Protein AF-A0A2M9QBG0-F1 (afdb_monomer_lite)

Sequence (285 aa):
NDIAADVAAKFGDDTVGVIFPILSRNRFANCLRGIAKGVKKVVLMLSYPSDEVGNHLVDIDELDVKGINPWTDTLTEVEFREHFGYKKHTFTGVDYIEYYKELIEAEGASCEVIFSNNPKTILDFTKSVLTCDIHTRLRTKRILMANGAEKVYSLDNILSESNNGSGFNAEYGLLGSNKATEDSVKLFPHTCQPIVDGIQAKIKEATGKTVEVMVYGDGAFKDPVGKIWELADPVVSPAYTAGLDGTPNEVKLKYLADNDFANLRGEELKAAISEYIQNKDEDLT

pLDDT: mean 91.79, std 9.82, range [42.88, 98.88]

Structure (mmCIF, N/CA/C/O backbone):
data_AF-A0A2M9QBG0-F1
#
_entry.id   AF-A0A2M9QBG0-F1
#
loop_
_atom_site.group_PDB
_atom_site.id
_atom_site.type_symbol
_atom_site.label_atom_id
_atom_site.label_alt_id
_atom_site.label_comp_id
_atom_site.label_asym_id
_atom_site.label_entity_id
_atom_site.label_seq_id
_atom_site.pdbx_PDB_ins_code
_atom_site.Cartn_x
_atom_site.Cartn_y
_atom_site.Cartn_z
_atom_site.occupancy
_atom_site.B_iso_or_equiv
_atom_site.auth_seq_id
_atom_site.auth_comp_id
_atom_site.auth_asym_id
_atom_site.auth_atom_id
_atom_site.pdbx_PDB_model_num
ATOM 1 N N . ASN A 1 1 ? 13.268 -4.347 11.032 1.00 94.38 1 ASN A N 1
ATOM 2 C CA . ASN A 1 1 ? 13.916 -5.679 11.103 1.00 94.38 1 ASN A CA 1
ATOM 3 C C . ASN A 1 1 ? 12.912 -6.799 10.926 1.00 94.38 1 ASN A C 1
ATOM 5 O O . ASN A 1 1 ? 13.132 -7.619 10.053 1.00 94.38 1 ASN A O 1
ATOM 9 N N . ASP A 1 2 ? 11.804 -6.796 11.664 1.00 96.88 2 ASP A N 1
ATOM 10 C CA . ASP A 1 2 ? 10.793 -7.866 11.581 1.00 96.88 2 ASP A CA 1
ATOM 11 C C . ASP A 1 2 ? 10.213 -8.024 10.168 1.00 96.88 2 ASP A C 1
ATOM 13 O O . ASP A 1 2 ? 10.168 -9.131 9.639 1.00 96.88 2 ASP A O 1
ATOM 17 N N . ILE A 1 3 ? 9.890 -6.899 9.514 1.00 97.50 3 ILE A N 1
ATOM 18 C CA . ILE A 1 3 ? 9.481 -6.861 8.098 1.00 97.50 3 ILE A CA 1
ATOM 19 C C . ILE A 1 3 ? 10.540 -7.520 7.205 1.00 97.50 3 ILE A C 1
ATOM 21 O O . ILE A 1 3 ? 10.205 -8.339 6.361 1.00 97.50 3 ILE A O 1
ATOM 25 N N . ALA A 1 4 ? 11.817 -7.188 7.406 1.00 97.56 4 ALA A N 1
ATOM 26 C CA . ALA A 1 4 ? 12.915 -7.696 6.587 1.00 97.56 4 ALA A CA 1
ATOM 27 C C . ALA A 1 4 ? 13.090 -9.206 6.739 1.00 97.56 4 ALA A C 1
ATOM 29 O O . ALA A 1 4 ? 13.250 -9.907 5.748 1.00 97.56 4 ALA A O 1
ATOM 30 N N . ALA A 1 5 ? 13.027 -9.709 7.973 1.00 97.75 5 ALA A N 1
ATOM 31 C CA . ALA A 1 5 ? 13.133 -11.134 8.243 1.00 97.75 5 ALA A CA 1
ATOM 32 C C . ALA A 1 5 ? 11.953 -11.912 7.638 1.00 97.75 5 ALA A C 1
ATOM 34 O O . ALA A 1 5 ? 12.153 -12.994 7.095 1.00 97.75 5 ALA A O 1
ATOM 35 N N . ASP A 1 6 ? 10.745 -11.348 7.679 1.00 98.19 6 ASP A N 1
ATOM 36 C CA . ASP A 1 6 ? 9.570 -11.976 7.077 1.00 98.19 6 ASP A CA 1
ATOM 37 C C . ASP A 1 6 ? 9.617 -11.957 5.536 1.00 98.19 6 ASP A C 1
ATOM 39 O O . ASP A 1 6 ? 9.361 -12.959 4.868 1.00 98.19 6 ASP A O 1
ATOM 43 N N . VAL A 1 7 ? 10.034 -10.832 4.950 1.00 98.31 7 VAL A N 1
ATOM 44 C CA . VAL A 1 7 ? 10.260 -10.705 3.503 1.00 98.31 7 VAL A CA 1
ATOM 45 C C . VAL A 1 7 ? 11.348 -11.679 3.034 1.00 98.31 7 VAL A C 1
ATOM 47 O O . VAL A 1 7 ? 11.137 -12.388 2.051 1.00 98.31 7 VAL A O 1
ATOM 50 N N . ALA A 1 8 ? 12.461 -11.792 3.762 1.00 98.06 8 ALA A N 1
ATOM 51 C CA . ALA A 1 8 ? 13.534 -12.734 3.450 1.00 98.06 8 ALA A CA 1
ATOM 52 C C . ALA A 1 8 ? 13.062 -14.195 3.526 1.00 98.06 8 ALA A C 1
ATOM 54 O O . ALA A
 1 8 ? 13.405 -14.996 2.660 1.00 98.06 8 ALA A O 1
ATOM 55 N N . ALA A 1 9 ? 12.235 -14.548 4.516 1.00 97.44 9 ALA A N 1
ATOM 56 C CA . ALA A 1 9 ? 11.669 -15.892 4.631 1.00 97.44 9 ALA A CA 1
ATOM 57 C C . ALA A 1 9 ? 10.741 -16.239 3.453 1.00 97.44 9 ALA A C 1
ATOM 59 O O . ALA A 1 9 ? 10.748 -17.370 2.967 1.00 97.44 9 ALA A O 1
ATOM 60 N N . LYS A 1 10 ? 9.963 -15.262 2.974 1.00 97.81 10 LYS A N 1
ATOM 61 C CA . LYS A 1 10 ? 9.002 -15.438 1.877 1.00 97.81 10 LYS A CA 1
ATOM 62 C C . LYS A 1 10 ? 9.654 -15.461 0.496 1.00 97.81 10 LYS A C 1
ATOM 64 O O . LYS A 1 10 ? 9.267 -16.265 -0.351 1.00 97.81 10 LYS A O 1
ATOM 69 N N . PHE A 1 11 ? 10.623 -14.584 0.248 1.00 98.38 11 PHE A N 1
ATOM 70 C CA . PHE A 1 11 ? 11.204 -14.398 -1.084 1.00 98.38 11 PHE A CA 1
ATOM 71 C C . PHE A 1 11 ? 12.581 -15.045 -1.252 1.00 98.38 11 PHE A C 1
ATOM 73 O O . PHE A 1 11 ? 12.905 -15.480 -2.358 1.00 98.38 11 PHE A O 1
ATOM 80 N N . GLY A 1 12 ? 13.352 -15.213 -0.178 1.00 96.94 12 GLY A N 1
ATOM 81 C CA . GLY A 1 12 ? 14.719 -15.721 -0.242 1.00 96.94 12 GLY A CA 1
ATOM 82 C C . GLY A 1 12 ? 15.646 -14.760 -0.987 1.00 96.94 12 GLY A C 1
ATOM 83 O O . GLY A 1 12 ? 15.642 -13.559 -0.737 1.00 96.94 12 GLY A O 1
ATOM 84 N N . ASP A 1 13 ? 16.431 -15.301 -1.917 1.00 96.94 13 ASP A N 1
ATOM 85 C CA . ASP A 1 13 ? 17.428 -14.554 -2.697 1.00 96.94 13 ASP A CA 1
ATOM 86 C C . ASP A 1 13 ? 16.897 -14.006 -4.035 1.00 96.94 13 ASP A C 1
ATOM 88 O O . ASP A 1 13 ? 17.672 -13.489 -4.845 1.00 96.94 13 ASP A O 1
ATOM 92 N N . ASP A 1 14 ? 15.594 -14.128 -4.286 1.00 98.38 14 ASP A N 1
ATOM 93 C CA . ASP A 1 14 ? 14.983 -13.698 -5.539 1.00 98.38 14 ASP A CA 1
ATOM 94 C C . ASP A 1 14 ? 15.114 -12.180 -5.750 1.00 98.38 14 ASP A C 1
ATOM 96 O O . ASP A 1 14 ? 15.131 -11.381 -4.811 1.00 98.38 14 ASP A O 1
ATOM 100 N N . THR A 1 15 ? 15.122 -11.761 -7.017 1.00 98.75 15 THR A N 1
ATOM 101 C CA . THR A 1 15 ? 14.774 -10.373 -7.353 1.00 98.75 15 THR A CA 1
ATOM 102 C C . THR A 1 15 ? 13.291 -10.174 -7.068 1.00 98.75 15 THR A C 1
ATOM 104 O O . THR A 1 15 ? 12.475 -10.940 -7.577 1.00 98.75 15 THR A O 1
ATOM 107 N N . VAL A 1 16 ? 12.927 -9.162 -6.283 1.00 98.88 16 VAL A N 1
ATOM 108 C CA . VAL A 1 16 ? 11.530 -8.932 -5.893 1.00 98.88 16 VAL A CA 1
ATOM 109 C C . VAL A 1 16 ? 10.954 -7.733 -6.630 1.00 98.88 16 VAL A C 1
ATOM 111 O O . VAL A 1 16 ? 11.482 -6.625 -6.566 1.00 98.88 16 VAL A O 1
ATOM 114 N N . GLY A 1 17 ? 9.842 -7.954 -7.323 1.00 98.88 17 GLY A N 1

++++++++++

ABOUT THIS TASK:
Begin at the line above that has "ATOM 39 O O" and stop after the line that has "ATOM 54 O O . ALA A", copying each line exactly and adding nothing else.

EXERCISE ANSWER:
ATOM 39 O O . ASP A 1 6 ? 9.361 -12.959 4.868 1.00 98.19 6 ASP A O 1
ATOM 43 N N . VAL A 1 7 ? 10.034 -10.832 4.950 1.00 98.31 7 VAL A N 1
ATOM 44 C CA . VAL A 1 7 ? 10.260 -10.705 3.503 1.00 98.31 7 VAL A CA 1
ATOM 45 C C . VAL A 1 7 ? 11.348 -11.679 3.034 1.00 98.31 7 VAL A C 1
ATOM 47 O O . VAL A 1 7 ? 11.137 -12.388 2.051 1.00 98.31 7 VAL A O 1
ATOM 50 N N . ALA A 1 8 ? 12.461 -11.792 3.762 1.00 98.06 8 ALA A N 1
ATOM 51 C CA . ALA A 1 8 ? 13.534 -12.734 3.450 1.00 98.06 8 ALA A CA 1
ATOM 52 C C . ALA A 1 8 ? 13.062 -14.195 3.526 1.00 98.06 8 ALA A C 1
ATOM 54 O O . ALA A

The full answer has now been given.